YOUR GOAL: The entries below contain a line with "ATOM 20 N N" and a line with "ATOM 24 O O". Retype exactly everything from the first down to the second, both included, and nothing else.
---*---
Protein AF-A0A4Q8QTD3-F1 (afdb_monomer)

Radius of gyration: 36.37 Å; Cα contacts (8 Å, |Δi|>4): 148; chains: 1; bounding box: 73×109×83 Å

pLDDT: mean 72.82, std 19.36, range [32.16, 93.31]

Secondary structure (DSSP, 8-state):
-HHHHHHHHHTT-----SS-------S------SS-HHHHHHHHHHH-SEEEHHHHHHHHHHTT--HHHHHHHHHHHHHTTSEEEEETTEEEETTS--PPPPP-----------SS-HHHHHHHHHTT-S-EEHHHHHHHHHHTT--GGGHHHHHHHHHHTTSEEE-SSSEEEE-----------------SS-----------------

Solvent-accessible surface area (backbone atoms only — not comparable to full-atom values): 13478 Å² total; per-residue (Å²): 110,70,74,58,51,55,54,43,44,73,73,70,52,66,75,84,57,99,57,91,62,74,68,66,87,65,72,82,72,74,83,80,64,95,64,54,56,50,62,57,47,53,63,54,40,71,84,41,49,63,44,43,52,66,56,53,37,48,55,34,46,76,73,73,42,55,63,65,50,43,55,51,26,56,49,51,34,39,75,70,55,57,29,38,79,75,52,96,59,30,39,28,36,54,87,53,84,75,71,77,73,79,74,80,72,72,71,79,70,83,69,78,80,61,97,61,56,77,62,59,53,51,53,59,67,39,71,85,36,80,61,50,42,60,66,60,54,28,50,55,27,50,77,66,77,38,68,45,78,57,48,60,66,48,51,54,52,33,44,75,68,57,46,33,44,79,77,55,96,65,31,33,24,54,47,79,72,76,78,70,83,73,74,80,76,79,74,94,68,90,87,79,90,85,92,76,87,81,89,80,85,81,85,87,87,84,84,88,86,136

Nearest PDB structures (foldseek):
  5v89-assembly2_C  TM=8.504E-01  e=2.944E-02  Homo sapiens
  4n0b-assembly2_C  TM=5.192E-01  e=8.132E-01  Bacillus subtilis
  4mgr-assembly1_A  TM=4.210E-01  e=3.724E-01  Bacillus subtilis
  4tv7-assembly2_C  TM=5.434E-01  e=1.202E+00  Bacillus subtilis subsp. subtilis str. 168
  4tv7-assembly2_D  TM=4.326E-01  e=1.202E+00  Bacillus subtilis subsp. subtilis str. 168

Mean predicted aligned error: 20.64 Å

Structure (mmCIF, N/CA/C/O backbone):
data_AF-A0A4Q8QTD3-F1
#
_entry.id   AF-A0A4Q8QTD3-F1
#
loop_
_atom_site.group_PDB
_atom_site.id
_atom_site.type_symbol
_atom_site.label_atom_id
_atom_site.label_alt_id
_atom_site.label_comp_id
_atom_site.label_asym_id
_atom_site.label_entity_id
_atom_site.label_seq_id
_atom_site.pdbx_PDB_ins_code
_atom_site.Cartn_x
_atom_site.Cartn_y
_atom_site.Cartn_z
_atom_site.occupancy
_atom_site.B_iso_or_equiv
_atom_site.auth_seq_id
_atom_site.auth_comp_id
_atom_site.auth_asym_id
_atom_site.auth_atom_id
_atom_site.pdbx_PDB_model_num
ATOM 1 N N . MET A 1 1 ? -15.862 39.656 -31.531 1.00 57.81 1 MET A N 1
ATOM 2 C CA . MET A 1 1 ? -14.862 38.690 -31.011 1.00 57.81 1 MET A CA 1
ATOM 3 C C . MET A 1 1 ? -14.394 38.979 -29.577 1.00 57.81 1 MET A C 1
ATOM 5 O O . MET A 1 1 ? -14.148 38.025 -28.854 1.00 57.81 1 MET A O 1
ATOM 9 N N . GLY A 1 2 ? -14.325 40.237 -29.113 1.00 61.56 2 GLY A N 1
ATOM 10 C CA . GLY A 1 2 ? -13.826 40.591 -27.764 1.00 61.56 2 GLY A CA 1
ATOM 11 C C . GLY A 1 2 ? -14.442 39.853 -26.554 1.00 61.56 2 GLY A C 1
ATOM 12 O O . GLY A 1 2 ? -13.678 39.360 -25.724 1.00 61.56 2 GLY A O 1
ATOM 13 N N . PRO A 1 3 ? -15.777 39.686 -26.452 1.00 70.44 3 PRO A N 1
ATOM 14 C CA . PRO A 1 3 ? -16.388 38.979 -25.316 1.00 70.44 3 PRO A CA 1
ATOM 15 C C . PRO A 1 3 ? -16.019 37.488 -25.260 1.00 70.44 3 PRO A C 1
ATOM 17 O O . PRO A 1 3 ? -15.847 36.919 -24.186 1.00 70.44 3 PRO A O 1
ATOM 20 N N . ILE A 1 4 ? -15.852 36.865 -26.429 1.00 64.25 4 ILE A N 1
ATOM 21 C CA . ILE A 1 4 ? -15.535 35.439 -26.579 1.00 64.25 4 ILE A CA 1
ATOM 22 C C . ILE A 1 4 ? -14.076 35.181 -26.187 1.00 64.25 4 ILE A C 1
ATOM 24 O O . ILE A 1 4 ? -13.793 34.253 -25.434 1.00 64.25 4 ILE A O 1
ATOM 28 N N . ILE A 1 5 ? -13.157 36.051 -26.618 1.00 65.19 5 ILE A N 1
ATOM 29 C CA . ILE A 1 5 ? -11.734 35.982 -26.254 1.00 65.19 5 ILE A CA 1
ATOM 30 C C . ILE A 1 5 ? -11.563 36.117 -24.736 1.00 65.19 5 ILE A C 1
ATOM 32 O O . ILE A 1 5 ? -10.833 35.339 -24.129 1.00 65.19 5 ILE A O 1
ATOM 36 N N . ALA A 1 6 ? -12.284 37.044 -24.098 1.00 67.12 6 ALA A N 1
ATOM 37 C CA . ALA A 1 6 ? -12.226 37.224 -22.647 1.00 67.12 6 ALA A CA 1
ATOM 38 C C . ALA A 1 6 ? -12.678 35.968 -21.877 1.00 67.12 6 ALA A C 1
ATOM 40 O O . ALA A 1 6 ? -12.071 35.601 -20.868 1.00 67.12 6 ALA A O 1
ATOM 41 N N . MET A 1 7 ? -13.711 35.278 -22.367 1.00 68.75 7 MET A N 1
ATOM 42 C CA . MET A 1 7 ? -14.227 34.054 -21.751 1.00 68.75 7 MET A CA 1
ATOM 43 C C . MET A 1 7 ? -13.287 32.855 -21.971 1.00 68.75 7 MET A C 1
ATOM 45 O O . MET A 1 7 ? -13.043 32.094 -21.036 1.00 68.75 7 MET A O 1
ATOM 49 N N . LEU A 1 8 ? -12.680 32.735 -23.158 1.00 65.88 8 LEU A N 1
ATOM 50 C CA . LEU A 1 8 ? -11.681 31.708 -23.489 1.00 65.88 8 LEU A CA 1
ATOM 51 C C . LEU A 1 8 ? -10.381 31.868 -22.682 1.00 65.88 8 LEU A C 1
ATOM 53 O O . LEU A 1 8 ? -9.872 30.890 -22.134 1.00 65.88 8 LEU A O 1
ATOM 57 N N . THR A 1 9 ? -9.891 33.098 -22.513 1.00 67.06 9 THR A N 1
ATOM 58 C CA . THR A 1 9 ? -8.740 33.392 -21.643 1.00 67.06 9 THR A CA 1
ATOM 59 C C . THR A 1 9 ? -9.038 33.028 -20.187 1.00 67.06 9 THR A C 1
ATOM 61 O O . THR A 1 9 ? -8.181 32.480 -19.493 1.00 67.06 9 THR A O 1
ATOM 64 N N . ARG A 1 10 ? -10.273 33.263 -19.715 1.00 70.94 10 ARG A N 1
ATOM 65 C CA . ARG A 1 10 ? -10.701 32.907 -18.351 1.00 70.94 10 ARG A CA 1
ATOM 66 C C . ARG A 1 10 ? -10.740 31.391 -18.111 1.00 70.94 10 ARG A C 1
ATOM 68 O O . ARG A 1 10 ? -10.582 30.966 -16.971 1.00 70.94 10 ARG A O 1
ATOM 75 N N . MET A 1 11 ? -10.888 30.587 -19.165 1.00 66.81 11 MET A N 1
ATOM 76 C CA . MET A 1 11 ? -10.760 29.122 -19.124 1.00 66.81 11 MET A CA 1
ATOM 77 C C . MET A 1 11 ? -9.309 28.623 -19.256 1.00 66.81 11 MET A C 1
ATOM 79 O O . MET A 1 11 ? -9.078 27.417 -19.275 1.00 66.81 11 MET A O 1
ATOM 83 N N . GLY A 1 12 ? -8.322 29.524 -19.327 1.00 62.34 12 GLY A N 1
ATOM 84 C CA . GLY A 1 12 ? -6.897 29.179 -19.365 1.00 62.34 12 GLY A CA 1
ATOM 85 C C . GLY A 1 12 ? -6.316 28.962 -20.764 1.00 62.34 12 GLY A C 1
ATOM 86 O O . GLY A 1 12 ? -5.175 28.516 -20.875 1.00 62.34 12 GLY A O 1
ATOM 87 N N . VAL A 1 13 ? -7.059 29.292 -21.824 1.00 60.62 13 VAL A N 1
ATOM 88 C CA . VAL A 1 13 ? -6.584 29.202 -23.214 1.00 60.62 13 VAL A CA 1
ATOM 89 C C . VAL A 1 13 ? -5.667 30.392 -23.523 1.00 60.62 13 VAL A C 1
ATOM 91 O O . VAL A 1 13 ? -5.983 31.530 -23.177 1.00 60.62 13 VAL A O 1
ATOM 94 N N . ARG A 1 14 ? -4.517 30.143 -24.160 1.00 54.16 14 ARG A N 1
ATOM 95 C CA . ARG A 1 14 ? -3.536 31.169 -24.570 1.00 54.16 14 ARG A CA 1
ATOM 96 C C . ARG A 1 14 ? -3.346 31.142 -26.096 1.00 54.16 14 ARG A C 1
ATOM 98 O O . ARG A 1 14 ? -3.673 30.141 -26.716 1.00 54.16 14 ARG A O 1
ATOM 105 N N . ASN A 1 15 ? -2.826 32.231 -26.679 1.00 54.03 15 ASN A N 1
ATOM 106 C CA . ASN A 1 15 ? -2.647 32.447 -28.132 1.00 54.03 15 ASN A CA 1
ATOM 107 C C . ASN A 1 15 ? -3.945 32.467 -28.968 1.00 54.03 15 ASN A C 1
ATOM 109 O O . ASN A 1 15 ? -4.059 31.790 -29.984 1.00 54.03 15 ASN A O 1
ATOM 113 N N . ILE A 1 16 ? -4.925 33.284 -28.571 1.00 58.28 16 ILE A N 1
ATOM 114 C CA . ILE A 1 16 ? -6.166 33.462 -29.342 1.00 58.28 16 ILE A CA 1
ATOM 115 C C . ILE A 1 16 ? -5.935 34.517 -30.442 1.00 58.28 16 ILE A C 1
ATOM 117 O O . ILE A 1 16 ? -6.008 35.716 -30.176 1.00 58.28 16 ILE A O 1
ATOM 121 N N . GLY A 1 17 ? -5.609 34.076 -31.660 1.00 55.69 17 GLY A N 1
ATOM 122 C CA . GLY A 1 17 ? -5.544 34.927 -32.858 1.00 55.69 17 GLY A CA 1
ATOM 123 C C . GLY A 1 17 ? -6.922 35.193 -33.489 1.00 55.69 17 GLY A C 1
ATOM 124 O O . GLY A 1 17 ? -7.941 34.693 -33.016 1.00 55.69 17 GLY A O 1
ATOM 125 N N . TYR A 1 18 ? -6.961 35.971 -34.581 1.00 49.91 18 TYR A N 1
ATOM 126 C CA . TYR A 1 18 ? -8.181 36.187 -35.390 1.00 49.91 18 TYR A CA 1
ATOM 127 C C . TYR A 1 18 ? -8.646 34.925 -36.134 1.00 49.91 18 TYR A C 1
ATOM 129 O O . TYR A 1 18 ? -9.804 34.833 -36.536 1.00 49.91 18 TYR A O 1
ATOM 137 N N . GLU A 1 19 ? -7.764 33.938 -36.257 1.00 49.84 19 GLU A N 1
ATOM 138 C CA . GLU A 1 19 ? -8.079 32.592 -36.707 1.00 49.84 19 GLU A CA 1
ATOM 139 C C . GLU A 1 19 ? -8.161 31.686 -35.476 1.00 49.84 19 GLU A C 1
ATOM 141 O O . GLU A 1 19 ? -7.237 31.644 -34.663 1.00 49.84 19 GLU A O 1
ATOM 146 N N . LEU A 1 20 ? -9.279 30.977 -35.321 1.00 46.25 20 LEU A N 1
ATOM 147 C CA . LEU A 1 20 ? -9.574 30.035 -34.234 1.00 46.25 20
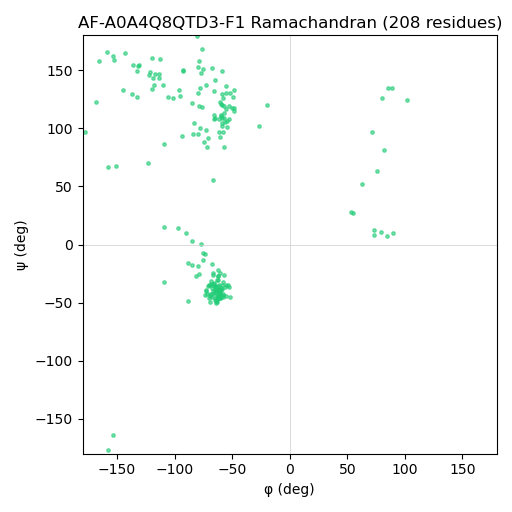 LEU A CA 1
ATOM 148 C C . LEU A 1 20 ? -8.666 28.782 -34.285 1.00 46.25 20 LEU A C 1
ATOM 150 O O . LEU A 1 20 ? -9.147 27.653 -34.306 1.00 46.25 20 LEU A O 1
ATOM 154 N N . ARG A 1 21 ? -7.338 28.942 -34.280 1.00 45.50 21 ARG A N 1
ATOM 155 C CA . ARG A 1 21 ? -6.421 27.864 -33.895 1.00 45.50 21 ARG A CA 1
ATOM 156 C C . ARG A 1 21 ? -6.427 27.768 -32.376 1.00 45.50 21 ARG A C 1
ATOM 158 O O . ARG A 1 21 ? -5.845 28.580 -31.668 1.00 45.50 21 ARG A O 1
ATOM 165 N N . THR A 1 22 ? -7.180 26.793 -31.891 1.00 50.28 22 THR A N 1
ATOM 166 C CA . THR A 1 22 ? -7.312 26.451 -30.479 1.00 50.28 22 THR A CA 1
ATOM 167 C C . THR A 1 22 ? -6.312 25.350 -30.153 1.00 50.28 22 THR A C 1
ATOM 169 O O . THR A 1 22 ? -6.612 24.169 -30.300 1.00 50.28 22 THR A O 1
ATOM 172 N N . ASP A 1 23 ? -5.125 25.721 -29.676 1.00 46.09 23 ASP A N 1
ATOM 173 C CA . ASP A 1 23 ? -4.270 24.763 -28.977 1.00 46.09 23 ASP A CA 1
ATOM 174 C C . ASP A 1 23 ? -4.876 24.538 -27.585 1.00 46.09 23 ASP A C 1
ATOM 176 O O . ASP A 1 23 ? -4.582 25.233 -26.610 1.00 46.09 23 ASP A O 1
ATOM 180 N N . ILE A 1 24 ? -5.798 23.578 -27.493 1.00 51.88 24 ILE A N 1
ATOM 181 C CA . ILE A 1 24 ? -6.149 22.967 -26.209 1.00 51.88 24 ILE A CA 1
ATOM 182 C C . ILE A 1 24 ? -4.835 22.382 -25.679 1.00 51.88 24 ILE A C 1
ATOM 184 O O . ILE A 1 24 ? -4.181 21.674 -26.447 1.00 51.88 24 ILE A O 1
ATOM 188 N N . PRO A 1 25 ? -4.414 22.635 -24.422 1.00 49.06 25 PRO A N 1
ATOM 189 C CA . PRO A 1 25 ? -3.289 21.921 -23.836 1.00 49.06 25 PRO A CA 1
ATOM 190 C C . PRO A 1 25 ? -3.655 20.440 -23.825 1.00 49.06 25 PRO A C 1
---*---
FINISHED EXERCISE:
ATOM 20 N N . ILE A 1 4 ? -15.852 36.865 -26.429 1.00 64.25 4 ILE A N 1
ATOM 21 C CA . ILE A 1 4 ? -15.535 35.439 -26.579 1.00 64.25 4 ILE A CA 1
ATOM 22 C C . ILE A 1 4 ? -14.076 35.181 -26.187 1.00 64.25 4 ILE A C 1
ATOM 24 O O . ILE A 1 4 ? -13.793 34.253 -25.434 1.00 64.25 4 ILE A O 1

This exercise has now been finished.